::: INPUT :::
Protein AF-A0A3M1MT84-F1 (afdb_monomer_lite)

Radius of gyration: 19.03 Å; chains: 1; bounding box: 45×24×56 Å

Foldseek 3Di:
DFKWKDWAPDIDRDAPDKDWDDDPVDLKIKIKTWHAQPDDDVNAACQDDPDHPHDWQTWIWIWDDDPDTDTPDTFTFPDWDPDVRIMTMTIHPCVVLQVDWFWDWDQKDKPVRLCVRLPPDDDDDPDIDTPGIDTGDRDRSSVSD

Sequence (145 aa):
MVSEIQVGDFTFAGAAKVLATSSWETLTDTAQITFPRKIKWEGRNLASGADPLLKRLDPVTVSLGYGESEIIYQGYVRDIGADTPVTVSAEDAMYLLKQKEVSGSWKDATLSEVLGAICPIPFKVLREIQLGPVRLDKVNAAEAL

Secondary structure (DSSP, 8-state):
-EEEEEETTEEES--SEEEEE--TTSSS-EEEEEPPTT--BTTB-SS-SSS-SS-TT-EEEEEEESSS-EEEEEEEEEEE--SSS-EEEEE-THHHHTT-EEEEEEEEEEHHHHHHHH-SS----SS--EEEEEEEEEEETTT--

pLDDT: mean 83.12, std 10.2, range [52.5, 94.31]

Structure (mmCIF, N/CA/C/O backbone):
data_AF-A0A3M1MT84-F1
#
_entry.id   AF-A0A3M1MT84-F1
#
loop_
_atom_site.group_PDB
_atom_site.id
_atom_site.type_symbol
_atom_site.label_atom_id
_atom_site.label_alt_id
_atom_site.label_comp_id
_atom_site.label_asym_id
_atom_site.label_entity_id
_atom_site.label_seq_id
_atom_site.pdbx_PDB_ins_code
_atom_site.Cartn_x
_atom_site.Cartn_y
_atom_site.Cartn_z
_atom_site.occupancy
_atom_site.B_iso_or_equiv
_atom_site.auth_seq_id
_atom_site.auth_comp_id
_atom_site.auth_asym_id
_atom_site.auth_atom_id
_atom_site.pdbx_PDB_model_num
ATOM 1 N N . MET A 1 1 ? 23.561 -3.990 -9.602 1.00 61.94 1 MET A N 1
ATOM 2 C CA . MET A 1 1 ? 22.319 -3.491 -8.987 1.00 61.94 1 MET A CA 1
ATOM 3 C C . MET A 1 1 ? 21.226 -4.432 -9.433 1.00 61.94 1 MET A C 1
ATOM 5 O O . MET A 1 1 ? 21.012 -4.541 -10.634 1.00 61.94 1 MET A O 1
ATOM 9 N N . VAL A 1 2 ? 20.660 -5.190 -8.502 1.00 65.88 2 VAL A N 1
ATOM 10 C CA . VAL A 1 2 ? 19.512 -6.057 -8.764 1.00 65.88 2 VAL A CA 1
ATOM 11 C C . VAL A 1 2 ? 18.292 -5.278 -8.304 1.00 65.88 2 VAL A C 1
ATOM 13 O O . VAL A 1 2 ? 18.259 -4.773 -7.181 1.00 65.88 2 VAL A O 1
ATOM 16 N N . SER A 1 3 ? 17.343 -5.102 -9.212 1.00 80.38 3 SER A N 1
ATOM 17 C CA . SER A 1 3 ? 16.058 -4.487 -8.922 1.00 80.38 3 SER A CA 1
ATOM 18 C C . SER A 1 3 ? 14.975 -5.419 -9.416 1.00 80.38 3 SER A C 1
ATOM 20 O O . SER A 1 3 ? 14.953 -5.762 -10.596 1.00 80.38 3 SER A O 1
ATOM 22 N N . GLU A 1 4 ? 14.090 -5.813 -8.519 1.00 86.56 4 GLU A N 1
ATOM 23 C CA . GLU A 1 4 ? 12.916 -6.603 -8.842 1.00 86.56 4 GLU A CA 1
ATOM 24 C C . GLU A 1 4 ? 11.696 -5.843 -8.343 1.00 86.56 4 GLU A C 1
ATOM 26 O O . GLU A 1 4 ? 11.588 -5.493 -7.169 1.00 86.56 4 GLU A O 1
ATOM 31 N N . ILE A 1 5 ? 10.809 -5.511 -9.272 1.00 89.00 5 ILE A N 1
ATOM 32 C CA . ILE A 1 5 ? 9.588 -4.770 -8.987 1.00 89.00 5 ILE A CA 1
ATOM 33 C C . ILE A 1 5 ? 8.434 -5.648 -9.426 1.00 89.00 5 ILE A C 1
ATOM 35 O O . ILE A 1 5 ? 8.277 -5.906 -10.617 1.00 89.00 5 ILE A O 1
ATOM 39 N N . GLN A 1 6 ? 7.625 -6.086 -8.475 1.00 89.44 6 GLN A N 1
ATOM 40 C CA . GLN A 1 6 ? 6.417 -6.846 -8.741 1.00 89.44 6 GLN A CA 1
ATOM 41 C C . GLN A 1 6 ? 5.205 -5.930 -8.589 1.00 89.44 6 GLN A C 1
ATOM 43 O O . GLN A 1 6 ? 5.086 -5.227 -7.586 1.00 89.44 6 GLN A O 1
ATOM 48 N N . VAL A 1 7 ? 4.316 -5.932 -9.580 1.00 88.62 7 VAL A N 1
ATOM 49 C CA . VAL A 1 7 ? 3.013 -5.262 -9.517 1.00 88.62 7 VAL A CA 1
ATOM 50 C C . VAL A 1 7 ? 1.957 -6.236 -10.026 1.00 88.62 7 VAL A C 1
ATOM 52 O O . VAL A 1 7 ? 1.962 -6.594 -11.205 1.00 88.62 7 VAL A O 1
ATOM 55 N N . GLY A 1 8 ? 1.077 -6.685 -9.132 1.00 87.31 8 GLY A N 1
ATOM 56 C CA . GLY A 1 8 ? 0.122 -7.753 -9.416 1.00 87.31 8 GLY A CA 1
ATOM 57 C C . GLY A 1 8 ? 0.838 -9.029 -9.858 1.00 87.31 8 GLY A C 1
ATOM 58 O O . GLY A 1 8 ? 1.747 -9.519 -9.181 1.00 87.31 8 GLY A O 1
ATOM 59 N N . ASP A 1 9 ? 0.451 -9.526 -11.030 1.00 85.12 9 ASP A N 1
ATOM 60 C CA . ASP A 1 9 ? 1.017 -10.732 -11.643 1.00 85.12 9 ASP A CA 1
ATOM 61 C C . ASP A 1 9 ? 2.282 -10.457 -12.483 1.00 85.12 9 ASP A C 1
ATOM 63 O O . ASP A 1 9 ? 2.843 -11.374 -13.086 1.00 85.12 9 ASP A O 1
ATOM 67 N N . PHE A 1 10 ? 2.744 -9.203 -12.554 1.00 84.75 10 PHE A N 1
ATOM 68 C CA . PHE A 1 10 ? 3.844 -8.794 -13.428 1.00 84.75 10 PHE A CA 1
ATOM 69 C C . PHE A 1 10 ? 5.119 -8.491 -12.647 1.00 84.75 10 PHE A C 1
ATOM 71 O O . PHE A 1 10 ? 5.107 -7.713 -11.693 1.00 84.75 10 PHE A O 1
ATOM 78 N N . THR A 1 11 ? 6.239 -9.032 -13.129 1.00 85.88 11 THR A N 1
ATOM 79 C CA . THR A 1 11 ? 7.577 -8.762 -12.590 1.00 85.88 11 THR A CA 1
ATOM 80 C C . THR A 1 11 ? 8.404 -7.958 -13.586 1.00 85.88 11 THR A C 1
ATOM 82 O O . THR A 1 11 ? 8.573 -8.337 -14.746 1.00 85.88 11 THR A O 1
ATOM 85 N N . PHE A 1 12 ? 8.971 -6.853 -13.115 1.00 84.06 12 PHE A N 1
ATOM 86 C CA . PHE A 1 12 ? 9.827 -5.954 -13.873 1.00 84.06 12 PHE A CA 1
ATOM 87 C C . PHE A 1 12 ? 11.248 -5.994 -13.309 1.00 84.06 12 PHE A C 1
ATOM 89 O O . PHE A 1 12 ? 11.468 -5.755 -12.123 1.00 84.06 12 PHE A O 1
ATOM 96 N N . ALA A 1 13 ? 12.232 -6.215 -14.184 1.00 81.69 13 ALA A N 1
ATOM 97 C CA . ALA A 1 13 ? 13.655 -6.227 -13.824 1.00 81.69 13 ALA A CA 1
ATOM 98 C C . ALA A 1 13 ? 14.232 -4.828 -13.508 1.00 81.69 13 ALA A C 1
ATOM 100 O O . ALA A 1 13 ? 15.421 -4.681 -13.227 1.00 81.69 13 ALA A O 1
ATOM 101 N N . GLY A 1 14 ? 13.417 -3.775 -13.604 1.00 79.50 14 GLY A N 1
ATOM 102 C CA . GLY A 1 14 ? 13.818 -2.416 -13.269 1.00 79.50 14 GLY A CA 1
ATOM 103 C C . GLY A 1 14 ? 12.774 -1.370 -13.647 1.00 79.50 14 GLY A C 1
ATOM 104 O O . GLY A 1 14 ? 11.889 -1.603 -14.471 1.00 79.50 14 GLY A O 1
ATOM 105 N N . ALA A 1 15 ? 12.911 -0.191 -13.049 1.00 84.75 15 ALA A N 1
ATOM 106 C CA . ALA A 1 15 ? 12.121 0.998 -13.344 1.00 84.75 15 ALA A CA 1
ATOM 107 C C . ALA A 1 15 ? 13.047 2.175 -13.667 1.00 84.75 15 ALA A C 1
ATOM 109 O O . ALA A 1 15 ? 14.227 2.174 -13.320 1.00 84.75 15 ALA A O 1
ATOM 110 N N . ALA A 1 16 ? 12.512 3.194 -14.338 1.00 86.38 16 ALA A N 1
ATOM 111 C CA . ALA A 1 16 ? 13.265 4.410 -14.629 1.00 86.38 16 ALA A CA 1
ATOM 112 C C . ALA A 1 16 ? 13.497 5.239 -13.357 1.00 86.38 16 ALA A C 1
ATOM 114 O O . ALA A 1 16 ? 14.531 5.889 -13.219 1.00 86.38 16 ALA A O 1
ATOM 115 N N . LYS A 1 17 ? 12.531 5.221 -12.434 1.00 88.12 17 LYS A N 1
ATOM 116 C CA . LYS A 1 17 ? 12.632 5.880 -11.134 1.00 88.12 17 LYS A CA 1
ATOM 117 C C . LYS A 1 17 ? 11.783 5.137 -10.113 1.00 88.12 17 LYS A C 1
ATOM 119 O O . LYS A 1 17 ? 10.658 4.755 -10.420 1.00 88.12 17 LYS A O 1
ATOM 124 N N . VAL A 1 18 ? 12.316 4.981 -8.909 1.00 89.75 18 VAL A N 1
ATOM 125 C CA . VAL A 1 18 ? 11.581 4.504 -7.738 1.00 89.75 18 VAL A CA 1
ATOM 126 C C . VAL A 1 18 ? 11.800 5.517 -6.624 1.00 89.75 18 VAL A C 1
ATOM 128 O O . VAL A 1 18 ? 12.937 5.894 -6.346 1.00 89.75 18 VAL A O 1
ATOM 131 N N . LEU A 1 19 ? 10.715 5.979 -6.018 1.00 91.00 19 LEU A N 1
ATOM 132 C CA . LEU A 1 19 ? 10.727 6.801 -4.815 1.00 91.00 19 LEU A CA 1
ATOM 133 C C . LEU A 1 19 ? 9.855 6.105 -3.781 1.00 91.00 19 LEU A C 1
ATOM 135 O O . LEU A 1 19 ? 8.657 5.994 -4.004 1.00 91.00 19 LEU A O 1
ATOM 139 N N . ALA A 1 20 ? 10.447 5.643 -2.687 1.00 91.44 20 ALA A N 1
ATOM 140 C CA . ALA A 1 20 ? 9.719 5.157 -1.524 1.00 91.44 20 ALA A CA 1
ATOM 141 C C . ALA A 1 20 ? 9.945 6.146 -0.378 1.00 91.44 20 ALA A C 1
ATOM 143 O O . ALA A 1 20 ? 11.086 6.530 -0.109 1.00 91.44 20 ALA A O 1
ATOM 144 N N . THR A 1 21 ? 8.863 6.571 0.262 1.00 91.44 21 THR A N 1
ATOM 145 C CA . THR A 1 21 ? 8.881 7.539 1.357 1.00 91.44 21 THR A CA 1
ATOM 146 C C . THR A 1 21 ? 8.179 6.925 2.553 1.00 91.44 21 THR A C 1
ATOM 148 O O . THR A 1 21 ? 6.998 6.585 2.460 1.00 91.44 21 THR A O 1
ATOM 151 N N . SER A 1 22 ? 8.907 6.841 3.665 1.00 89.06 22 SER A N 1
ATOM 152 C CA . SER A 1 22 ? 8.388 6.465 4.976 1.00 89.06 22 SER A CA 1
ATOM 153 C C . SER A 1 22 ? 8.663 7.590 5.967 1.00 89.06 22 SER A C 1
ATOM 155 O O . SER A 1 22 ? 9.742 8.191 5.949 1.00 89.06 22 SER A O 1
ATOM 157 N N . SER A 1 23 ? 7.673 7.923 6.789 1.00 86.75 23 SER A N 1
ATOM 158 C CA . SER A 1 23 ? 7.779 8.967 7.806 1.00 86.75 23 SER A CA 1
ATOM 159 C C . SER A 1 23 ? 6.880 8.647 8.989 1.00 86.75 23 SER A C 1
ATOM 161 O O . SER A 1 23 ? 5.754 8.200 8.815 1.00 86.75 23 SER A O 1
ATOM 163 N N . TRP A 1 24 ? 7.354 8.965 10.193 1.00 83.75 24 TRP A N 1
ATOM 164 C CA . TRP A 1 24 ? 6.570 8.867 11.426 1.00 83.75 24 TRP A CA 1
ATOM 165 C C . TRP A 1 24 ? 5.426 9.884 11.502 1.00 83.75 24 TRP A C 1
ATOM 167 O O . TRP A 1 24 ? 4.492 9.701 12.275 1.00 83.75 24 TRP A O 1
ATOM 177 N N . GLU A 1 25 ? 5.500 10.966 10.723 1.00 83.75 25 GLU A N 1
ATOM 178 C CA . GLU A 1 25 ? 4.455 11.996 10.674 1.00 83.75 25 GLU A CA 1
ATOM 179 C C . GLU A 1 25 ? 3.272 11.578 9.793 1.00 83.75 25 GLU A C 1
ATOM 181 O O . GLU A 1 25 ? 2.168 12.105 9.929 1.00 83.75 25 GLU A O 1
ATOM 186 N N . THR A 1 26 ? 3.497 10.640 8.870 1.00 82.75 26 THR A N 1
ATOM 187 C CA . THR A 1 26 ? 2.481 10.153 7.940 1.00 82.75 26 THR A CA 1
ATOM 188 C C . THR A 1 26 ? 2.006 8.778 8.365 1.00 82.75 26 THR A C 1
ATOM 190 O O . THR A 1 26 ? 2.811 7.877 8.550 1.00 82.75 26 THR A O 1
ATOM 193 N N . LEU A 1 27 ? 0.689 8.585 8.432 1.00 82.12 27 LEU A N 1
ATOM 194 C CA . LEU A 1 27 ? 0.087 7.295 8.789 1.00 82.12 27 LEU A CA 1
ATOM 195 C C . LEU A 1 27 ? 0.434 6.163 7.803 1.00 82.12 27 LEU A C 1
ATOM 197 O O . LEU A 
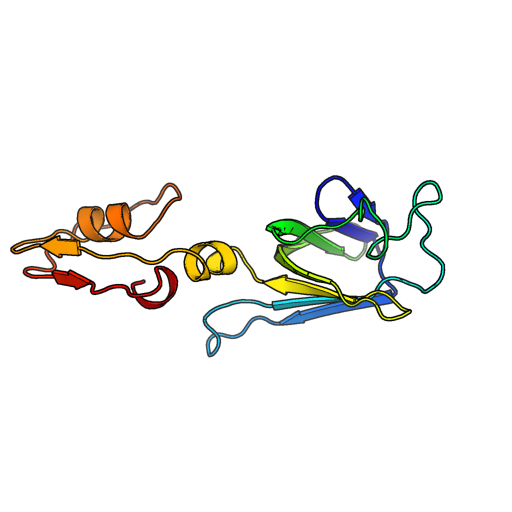1 27 ? 0.268 4.996 8.134 1.00 82.12 27 LEU A O 1
ATOM 201 N N . THR A 1 28 ? 0.852 6.509 6.582 1.00 87.69 28 THR A N 1
ATOM 202 C CA . THR A 1 28 ? 1.072 5.550 5.495 1.00 87.69 28 THR A CA 1
ATOM 203 C C . THR A 1 28 ? 2.326 5.832 4.713 1.00 87.69 28 THR A C 1
ATOM 205 O O . THR A 1 28 ? 2.525 6.965 4.258 1.00 87.69 28 THR A O 1
ATOM 208 N N . ASP A 1 29 ? 3.0
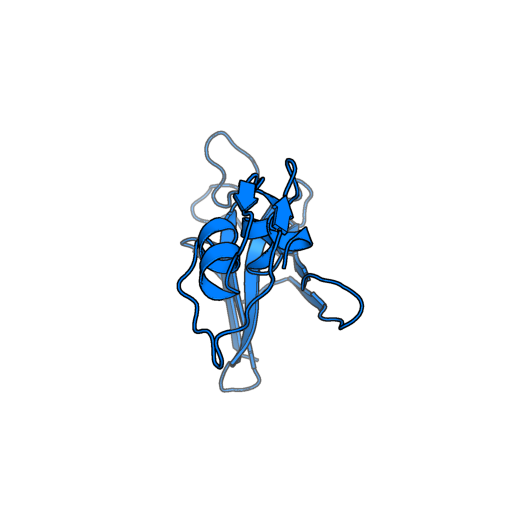72 4.772 4.441 1.00 91.69 29 ASP A N 1
ATOM 209 C CA . ASP A 1 29 ? 4.190 4.809 3.518 1.00 91.69 29 ASP A CA 1
ATOM 210 C C . ASP A 1 29 ? 3.686 4.879 2.073 1.00 91.69 29 ASP A C 1
ATOM 212 O O . ASP A 1 29 ? 2.680 4.271 1.684 1.00 91.69 29 ASP A O 1
ATOM 216 N N . THR A 1 30 ? 4.412 5.625 1.247 1.00 93.31 30 THR A N 1
ATOM 217 C CA . THR A 1 30 ? 4.051 5.849 -0.157 1.00 93.31 30 THR A CA 1
ATOM 218 C C . THR A 1 30 ? 5.192 5.445 -1.071 1.00 93.31 30 THR A C 1
ATOM 220 O O . THR A 1 30 ? 6.363 5.646 -0.746 1.00 93.31 30 THR A O 1
ATOM 223 N N . ALA A 1 31 ? 4.854 4.914 -2.243 1.00 93.38 31 ALA A N 1
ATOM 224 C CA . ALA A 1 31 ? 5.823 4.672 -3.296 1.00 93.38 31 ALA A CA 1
:::
_WHAT YOU SHOULD DO_
From the first line of the records above to the line that contains "ATOM 9 N N .", quote each line exactly.

_ANSWER_
Protein AF-A0A3M1MT84-F1 (afdb_monomer_lite)

Radius of gyration: 19.03 Å; chains: 1; bounding box: 45×24×56 Å

Foldseek 3Di:
DFKWKDWAPDIDRDAPDKDWDDDPVDLKIKIKTWHAQPDDDVNAACQDDPDHPHDWQTWIWIWDDDPDTDTPDTFTFPDWDPDVRIMTMTIHPCVVLQVDWFWDWDQKDKPVRLCVRLPPDDDDDPDIDTPGIDTGDRDRSSVSD

Sequence (145 aa):
MVSEIQVGDFTFAGAAKVLATSSWETLTDTAQITFPRKIKWEGRNLASGADPLLKRLDPVTVSLGYGESEIIYQGYVRDIGADTPVTVSAEDAMYLLKQKEVSGSWKDATLSEVLGAICPIPFKVLREIQLGPVRLDKVNAAEAL

Secondary structure (DSSP, 8-state):
-EEEEEETTEEES--SEEEEE--TTSSS-EEEEEPPTT--BTTB-SS-SSS-SS-TT-EEEEEEESSS-EEEEEEEEEEE--SSS-EEEEE-THHHHTT-EEEEEEEEEEHHHHHHHH-SS----SS--EEEEEEEEEEETTT--

pLDDT: mean 83.12, std 10.2, range [52.5, 94.31]

Structure (mmCIF, N/CA/C/O backbone):
data_AF-A0A3M1MT84-F1
#
_entry.id   AF-A0A3M1MT84-F1
#
loop_
_atom_site.group_PDB
_atom_site.id
_atom_site.type_symbol
_atom_site.label_atom_id
_atom_site.label_alt_id
_atom_site.label_comp_id
_atom_site.label_asym_id
_atom_site.label_entity_id
_atom_site.label_seq_id
_atom_site.pdbx_PDB_ins_code
_atom_site.Cartn_x
_atom_site.Cartn_y
_atom_site.Cartn_z
_atom_site.occupancy
_atom_site.B_iso_or_equiv
_atom_site.auth_seq_id
_atom_site.auth_comp_id
_atom_site.auth_asym_id
_atom_site.auth_atom_id
_atom_site.pdbx_PDB_model_num
ATOM 1 N N . MET A 1 1 ? 23.561 -3.990 -9.602 1.00 61.94 1 MET A N 1
ATOM 2 C CA . MET A 1 1 ? 22.319 -3.491 -8.987 1.00 61.94 1 MET A CA 1
ATOM 3 C C . MET A 1 1 ? 21.226 -4.432 -9.433 1.00 61.94 1 MET A C 1
ATOM 5 O O . MET A 1 1 ? 21.012 -4.541 -10.634 1.00 61.94 1 MET A O 1
ATOM 9 N N . VAL A 1 2 ? 20.660 -5.190 -8.502 1.00 65.88 2 VAL A N 1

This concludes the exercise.